◆ TASK ◆
Look through the records below for the line with "ATOM 104 N N" and the line with "ATOM 112 N N", then return those lines and all lines between, exactly.
--- AVAILABLE RECORDS Enclosed Below ---
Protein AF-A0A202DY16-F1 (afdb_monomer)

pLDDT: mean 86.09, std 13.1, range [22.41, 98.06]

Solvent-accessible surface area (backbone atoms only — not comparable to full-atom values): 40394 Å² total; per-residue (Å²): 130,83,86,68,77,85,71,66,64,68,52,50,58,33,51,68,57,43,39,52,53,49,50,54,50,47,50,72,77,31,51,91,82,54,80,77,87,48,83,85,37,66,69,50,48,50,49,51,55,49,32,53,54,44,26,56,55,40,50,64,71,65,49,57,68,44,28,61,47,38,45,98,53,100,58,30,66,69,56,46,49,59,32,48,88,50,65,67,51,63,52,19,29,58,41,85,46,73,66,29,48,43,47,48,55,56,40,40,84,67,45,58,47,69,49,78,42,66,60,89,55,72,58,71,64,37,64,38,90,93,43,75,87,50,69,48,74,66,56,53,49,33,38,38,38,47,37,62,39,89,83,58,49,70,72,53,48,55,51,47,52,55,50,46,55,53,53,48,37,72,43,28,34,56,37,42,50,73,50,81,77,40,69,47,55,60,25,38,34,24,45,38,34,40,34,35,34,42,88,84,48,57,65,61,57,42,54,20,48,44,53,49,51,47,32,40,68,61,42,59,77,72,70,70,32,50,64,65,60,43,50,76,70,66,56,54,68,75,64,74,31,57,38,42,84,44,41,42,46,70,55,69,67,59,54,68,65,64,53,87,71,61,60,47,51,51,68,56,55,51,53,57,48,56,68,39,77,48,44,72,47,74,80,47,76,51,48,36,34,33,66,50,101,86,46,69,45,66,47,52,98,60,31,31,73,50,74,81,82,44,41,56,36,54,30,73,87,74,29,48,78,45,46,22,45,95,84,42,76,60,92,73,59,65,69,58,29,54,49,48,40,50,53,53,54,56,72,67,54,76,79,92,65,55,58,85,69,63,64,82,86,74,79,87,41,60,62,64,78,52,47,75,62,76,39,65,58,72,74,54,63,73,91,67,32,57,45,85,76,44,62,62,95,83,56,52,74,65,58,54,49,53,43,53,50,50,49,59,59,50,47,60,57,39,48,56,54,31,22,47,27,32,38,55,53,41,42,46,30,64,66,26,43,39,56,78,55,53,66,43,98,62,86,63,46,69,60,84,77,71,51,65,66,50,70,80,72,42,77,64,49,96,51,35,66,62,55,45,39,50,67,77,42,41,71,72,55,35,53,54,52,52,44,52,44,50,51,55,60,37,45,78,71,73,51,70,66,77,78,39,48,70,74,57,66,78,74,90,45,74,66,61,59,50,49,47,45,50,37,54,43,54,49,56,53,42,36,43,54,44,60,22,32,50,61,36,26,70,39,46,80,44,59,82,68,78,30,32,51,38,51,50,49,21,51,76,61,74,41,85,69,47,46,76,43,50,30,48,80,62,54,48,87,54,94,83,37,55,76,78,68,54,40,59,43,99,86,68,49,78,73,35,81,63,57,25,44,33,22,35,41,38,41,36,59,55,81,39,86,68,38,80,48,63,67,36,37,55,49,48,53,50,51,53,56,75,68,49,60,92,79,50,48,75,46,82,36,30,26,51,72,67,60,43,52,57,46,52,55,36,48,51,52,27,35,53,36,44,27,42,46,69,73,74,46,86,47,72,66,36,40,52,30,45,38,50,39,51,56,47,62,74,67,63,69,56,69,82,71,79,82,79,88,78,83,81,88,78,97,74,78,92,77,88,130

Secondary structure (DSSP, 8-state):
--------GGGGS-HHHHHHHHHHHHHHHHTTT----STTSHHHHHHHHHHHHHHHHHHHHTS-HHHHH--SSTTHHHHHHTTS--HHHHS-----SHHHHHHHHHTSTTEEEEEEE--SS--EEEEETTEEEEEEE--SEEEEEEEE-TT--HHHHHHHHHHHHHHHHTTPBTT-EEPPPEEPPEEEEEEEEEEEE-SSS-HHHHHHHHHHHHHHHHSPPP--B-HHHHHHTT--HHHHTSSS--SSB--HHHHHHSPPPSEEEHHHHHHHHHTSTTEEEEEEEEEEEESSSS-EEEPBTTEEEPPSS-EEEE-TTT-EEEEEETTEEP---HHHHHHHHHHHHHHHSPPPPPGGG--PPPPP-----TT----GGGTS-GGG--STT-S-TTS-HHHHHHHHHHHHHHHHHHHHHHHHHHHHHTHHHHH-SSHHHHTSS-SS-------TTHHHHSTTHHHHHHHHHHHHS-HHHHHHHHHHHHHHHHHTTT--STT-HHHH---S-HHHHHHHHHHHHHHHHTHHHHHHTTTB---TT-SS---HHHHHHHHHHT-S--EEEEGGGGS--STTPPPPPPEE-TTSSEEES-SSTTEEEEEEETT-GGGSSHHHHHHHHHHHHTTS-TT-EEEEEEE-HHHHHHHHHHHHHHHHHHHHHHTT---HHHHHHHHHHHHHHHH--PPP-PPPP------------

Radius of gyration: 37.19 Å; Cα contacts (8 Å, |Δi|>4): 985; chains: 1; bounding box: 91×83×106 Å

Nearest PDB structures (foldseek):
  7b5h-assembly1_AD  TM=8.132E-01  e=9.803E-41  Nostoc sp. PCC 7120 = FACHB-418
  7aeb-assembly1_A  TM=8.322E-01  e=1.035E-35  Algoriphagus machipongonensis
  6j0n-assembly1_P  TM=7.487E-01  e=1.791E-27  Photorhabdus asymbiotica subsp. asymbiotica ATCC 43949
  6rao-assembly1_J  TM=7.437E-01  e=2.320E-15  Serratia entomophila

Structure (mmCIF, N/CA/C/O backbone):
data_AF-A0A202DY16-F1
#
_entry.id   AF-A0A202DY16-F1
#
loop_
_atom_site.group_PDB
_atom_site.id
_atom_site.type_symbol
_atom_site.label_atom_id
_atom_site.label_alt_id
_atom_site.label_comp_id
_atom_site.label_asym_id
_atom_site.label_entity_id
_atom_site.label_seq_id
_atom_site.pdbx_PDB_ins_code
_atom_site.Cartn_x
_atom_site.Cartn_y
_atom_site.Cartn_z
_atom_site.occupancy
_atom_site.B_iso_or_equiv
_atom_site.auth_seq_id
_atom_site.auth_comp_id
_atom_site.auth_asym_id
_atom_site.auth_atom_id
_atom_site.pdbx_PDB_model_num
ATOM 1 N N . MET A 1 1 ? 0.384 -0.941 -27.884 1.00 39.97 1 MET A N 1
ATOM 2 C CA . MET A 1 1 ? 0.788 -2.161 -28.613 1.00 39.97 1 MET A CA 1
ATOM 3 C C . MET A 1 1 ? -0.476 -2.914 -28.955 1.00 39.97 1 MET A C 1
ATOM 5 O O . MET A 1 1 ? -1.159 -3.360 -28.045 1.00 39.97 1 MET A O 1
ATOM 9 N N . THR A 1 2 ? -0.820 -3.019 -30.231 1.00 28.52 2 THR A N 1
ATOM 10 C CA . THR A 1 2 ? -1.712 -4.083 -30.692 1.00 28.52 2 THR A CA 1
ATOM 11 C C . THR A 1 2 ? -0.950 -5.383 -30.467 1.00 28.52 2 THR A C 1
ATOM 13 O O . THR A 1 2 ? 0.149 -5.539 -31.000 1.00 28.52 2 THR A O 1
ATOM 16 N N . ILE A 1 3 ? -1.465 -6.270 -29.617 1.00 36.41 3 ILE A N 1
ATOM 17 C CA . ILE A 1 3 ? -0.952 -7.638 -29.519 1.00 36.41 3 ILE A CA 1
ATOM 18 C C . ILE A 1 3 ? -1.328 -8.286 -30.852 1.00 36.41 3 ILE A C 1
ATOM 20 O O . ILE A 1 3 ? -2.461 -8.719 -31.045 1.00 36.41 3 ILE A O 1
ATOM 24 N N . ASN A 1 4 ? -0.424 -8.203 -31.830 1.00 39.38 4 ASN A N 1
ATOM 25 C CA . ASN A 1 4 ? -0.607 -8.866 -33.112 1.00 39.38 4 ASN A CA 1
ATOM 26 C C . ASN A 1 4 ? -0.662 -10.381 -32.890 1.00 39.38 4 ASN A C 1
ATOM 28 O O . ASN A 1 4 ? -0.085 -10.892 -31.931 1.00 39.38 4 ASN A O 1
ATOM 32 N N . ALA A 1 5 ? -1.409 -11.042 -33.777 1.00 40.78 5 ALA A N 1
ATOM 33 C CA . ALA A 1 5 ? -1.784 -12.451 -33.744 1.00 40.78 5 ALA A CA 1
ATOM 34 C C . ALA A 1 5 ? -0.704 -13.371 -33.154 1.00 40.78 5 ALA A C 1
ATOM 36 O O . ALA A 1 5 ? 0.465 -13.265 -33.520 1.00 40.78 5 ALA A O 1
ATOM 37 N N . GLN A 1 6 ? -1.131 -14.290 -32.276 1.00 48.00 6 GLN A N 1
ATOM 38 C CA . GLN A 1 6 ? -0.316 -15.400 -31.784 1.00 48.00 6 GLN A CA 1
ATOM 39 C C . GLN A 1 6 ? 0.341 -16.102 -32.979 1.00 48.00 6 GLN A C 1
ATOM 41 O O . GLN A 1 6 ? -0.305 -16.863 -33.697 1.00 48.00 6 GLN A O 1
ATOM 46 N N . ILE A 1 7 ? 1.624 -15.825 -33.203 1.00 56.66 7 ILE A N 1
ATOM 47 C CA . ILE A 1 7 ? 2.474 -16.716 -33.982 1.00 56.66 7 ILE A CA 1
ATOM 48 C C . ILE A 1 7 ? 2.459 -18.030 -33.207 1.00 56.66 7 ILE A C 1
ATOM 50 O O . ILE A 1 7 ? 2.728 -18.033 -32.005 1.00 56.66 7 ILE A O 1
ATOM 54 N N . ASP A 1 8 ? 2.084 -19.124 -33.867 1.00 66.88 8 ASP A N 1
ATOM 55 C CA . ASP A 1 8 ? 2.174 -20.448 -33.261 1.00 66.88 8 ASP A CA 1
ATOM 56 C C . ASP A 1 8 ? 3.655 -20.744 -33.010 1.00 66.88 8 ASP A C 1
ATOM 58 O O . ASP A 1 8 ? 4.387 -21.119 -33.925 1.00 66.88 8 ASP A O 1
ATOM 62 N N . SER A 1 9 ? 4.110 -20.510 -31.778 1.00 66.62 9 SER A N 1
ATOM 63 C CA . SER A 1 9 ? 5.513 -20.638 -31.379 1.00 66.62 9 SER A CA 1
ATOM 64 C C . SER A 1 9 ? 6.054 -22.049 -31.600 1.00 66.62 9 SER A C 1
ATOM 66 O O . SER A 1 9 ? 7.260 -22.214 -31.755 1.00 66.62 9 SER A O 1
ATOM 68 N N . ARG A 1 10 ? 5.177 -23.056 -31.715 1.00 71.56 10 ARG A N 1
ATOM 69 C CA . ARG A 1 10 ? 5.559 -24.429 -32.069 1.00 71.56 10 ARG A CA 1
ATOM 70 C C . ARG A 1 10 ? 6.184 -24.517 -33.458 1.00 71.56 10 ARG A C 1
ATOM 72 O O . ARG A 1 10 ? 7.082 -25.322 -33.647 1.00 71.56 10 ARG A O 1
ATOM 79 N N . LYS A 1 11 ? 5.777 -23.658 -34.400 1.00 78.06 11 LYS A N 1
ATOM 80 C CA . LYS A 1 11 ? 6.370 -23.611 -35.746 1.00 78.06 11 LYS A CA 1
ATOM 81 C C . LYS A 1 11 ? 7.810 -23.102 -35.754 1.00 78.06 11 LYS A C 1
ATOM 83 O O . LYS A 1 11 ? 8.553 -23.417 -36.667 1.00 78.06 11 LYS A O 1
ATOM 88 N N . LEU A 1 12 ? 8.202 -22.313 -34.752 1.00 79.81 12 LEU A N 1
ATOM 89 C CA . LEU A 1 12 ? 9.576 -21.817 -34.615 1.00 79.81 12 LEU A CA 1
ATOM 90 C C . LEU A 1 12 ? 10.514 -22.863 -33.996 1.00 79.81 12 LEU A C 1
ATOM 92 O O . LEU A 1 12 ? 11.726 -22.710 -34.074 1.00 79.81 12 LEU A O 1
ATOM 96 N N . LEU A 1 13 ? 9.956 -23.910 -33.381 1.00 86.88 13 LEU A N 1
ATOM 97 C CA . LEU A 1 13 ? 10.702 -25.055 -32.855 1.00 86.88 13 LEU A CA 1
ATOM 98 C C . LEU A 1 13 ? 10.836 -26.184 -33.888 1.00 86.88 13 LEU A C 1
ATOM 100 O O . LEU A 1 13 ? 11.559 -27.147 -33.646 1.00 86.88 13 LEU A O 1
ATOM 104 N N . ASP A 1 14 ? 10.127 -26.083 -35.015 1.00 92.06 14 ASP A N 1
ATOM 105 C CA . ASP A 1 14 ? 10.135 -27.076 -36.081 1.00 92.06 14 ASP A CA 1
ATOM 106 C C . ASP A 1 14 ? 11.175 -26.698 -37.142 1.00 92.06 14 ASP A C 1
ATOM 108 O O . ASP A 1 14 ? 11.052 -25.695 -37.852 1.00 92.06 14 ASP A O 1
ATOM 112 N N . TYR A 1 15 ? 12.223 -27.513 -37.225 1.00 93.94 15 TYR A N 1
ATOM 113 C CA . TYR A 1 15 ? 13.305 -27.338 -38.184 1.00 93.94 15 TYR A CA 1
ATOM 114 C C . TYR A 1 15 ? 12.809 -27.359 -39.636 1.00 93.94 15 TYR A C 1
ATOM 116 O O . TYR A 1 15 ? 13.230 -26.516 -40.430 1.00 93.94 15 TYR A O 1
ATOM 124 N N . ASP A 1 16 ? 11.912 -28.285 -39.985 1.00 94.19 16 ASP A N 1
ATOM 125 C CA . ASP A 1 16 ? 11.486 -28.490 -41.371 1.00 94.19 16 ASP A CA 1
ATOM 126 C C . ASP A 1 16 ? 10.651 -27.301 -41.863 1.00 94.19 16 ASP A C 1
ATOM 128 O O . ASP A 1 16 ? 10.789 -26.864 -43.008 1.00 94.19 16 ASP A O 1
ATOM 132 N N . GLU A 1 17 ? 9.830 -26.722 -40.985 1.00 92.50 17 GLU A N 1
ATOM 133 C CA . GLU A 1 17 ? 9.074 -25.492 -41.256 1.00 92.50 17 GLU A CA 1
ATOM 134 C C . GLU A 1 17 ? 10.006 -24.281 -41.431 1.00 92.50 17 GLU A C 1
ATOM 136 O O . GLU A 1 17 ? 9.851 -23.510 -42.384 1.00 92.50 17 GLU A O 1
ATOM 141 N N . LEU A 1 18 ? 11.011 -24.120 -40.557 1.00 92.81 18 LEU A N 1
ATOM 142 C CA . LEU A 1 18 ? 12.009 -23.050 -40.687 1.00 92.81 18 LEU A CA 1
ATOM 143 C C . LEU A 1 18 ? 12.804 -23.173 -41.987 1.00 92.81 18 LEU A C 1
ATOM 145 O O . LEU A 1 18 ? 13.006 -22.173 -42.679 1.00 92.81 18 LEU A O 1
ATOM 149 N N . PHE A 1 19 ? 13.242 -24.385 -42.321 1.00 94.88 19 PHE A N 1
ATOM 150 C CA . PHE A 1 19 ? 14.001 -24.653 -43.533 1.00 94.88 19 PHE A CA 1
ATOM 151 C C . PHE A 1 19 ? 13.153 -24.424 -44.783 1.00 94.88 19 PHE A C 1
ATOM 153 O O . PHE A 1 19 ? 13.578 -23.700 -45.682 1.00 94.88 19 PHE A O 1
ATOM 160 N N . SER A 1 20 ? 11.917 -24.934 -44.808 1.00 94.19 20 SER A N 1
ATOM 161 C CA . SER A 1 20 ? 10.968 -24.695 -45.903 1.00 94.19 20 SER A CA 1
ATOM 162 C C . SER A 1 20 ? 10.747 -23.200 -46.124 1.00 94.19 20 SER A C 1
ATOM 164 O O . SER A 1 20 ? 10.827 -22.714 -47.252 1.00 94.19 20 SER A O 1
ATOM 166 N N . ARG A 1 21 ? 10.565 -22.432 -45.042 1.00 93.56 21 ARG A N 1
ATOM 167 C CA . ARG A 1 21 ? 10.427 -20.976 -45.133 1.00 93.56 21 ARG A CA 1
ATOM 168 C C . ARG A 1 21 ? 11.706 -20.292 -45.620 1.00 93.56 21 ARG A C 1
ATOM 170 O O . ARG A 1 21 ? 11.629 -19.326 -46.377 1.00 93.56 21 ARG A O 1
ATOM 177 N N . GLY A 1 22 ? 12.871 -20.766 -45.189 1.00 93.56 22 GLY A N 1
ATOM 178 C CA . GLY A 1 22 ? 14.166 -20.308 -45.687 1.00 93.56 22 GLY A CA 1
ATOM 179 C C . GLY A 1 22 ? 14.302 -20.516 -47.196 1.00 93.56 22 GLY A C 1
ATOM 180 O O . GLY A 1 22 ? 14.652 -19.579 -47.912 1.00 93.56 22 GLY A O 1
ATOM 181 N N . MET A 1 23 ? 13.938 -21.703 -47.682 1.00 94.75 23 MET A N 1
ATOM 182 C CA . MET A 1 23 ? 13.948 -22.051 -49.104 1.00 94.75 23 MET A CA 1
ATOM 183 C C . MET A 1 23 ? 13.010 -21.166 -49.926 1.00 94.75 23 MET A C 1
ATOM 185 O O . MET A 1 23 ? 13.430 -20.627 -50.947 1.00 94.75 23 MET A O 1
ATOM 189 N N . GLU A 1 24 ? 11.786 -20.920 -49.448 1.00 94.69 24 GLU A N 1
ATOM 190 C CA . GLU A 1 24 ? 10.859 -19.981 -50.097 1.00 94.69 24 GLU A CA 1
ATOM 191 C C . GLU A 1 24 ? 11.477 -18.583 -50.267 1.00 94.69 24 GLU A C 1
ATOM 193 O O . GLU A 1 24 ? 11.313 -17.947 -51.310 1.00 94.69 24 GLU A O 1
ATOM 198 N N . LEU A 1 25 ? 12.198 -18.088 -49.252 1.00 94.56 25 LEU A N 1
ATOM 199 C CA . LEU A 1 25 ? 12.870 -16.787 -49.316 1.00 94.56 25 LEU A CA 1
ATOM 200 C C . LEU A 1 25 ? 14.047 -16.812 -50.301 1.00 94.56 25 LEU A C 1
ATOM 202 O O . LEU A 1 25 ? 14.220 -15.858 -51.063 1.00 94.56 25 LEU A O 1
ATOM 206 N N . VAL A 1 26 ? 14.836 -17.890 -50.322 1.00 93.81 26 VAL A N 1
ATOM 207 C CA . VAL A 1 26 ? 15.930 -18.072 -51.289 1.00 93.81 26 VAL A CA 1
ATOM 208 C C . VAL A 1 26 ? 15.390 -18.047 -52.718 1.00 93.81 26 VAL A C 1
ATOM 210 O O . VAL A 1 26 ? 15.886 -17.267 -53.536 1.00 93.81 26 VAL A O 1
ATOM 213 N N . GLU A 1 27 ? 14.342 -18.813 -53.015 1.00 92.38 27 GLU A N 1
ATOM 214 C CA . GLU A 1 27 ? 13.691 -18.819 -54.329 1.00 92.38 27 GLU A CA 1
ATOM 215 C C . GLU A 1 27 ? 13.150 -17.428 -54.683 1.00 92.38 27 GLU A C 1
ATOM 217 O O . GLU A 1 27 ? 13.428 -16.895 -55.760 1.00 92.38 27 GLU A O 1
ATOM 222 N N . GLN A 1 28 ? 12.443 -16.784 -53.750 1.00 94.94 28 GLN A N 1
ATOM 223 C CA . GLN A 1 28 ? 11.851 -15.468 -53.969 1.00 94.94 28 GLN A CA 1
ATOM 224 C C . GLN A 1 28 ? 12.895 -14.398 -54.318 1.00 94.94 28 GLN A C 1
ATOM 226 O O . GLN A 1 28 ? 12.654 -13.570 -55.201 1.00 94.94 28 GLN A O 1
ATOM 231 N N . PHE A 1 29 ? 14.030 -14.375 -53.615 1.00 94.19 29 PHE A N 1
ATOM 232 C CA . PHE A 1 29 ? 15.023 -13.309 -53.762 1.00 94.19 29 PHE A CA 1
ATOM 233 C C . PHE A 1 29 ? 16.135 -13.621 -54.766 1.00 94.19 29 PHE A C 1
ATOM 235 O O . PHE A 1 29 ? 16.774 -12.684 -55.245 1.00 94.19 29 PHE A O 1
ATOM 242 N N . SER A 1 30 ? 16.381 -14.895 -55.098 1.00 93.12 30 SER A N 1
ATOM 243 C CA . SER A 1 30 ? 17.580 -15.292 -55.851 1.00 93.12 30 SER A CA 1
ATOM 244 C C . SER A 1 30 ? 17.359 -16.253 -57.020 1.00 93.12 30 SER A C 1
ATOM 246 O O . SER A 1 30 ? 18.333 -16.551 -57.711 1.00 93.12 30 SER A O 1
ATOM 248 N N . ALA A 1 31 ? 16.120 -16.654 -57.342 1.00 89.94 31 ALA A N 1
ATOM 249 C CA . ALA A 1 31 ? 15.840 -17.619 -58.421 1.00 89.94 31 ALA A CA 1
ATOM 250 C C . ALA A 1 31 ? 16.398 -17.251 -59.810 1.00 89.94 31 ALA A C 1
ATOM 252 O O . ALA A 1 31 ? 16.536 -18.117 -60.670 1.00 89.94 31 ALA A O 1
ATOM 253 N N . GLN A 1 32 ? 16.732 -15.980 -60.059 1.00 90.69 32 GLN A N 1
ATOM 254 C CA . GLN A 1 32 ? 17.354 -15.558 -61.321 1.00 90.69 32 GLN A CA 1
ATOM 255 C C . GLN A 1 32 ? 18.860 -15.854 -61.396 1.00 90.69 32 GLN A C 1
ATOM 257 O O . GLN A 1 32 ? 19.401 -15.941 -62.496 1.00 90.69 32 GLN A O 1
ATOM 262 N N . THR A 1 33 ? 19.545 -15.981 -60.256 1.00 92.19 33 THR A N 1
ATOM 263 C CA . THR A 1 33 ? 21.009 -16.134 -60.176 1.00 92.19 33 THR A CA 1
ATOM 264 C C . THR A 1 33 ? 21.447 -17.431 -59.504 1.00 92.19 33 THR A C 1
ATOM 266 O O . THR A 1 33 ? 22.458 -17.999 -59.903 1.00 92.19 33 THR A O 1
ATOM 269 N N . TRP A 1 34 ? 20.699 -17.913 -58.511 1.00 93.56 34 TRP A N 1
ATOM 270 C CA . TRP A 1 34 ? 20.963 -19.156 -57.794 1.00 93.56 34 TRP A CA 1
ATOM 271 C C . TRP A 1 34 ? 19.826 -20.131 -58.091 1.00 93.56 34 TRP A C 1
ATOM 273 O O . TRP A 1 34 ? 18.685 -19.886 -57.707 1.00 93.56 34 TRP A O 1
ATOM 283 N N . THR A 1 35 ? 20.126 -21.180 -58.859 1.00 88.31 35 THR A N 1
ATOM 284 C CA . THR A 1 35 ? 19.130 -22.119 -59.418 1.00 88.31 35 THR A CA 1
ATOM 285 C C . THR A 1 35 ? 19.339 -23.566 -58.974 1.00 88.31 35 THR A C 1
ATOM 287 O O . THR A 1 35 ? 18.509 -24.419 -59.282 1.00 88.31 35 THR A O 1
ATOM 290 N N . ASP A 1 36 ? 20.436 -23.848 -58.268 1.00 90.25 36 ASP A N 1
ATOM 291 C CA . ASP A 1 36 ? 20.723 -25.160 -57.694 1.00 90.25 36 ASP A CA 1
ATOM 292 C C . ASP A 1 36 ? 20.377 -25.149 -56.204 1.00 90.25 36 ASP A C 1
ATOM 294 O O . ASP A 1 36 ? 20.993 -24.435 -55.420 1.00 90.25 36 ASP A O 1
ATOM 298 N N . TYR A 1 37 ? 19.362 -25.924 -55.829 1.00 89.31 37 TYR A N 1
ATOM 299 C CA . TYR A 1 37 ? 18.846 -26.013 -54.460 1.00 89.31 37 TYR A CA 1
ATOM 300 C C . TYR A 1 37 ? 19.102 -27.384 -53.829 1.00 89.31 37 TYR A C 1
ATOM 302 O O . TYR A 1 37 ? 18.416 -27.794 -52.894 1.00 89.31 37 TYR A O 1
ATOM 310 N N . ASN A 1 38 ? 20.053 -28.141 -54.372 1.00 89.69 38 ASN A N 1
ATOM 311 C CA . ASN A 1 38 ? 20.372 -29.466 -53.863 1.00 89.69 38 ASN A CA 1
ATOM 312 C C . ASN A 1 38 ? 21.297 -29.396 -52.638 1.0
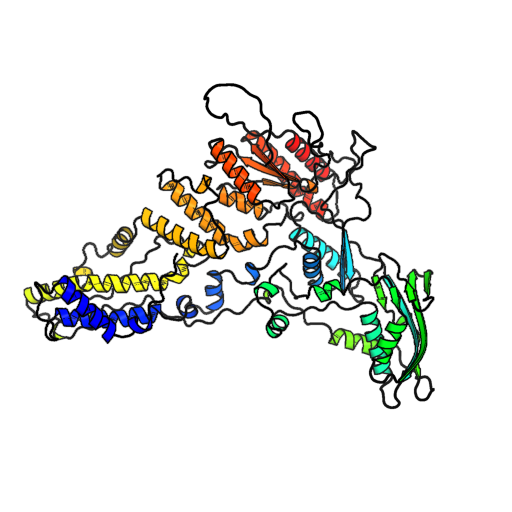0 89.69 38 ASN A C 1
ATOM 314 O O . ASN A 1 38 ? 22.091 -28.475 -52.477 1.00 89.69 38 ASN A O 1
ATOM 318 N N . SER A 1 39 ? 21.290 -30.455 -51.828 1.00 83.19 39 SER A N 1
ATOM 319 C CA . SER A 1 39 ? 22.058 -30.557 -50.574 1.00 83.19 39 SER A CA 1
ATOM 320 C C . SER A 1 39 ? 23.587 -30.524 -50.724 1.00 83.19 39 SER A C 1
ATOM 322 O O . SER A 1 39 ? 24.303 -30.510 -49.728 1.00 83.19 39 SER A O 1
ATOM 324 N N . HIS A 1 40 ? 24.110 -30.591 -51.951 1.00 86.69 40 HIS A N 1
ATOM 325 C CA . HIS A 1 40 ? 25.546 -30.487 -52.213 1.00 86.69 40 HIS A CA 1
ATOM 326 C C . HIS A 1 40 ? 26.007 -29.033 -52.392 1.00 86.69 40 HIS A C 1
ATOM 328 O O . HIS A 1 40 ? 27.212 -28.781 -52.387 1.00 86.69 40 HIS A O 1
--- End of Enclosed AVAILABLE RECORDS ---
◆ ANSWER SPACE ◆
ATOM 104 N N . ASP A 1 14 ? 10.127 -26.083 -35.015 1.00 92.06 14 ASP A N 1
ATOM 105 C CA . ASP A 1 14 ? 10.135 -27.076 -36.081 1.00 92.06 14 ASP A CA 1
ATOM 106 C C . ASP A 1 14 ? 11.175 -26.698 -37.142 1.00 92.06 14 ASP A C 1
ATOM 108 O O . ASP A 1 14 ? 11.052 -25.695 -37.852 1.00 92.06 14 ASP A O 1
ATOM 112 N N . TYR A 1 15 ? 12.223 -27.513 -37.225 1.00 93.94 15 TYR A N 1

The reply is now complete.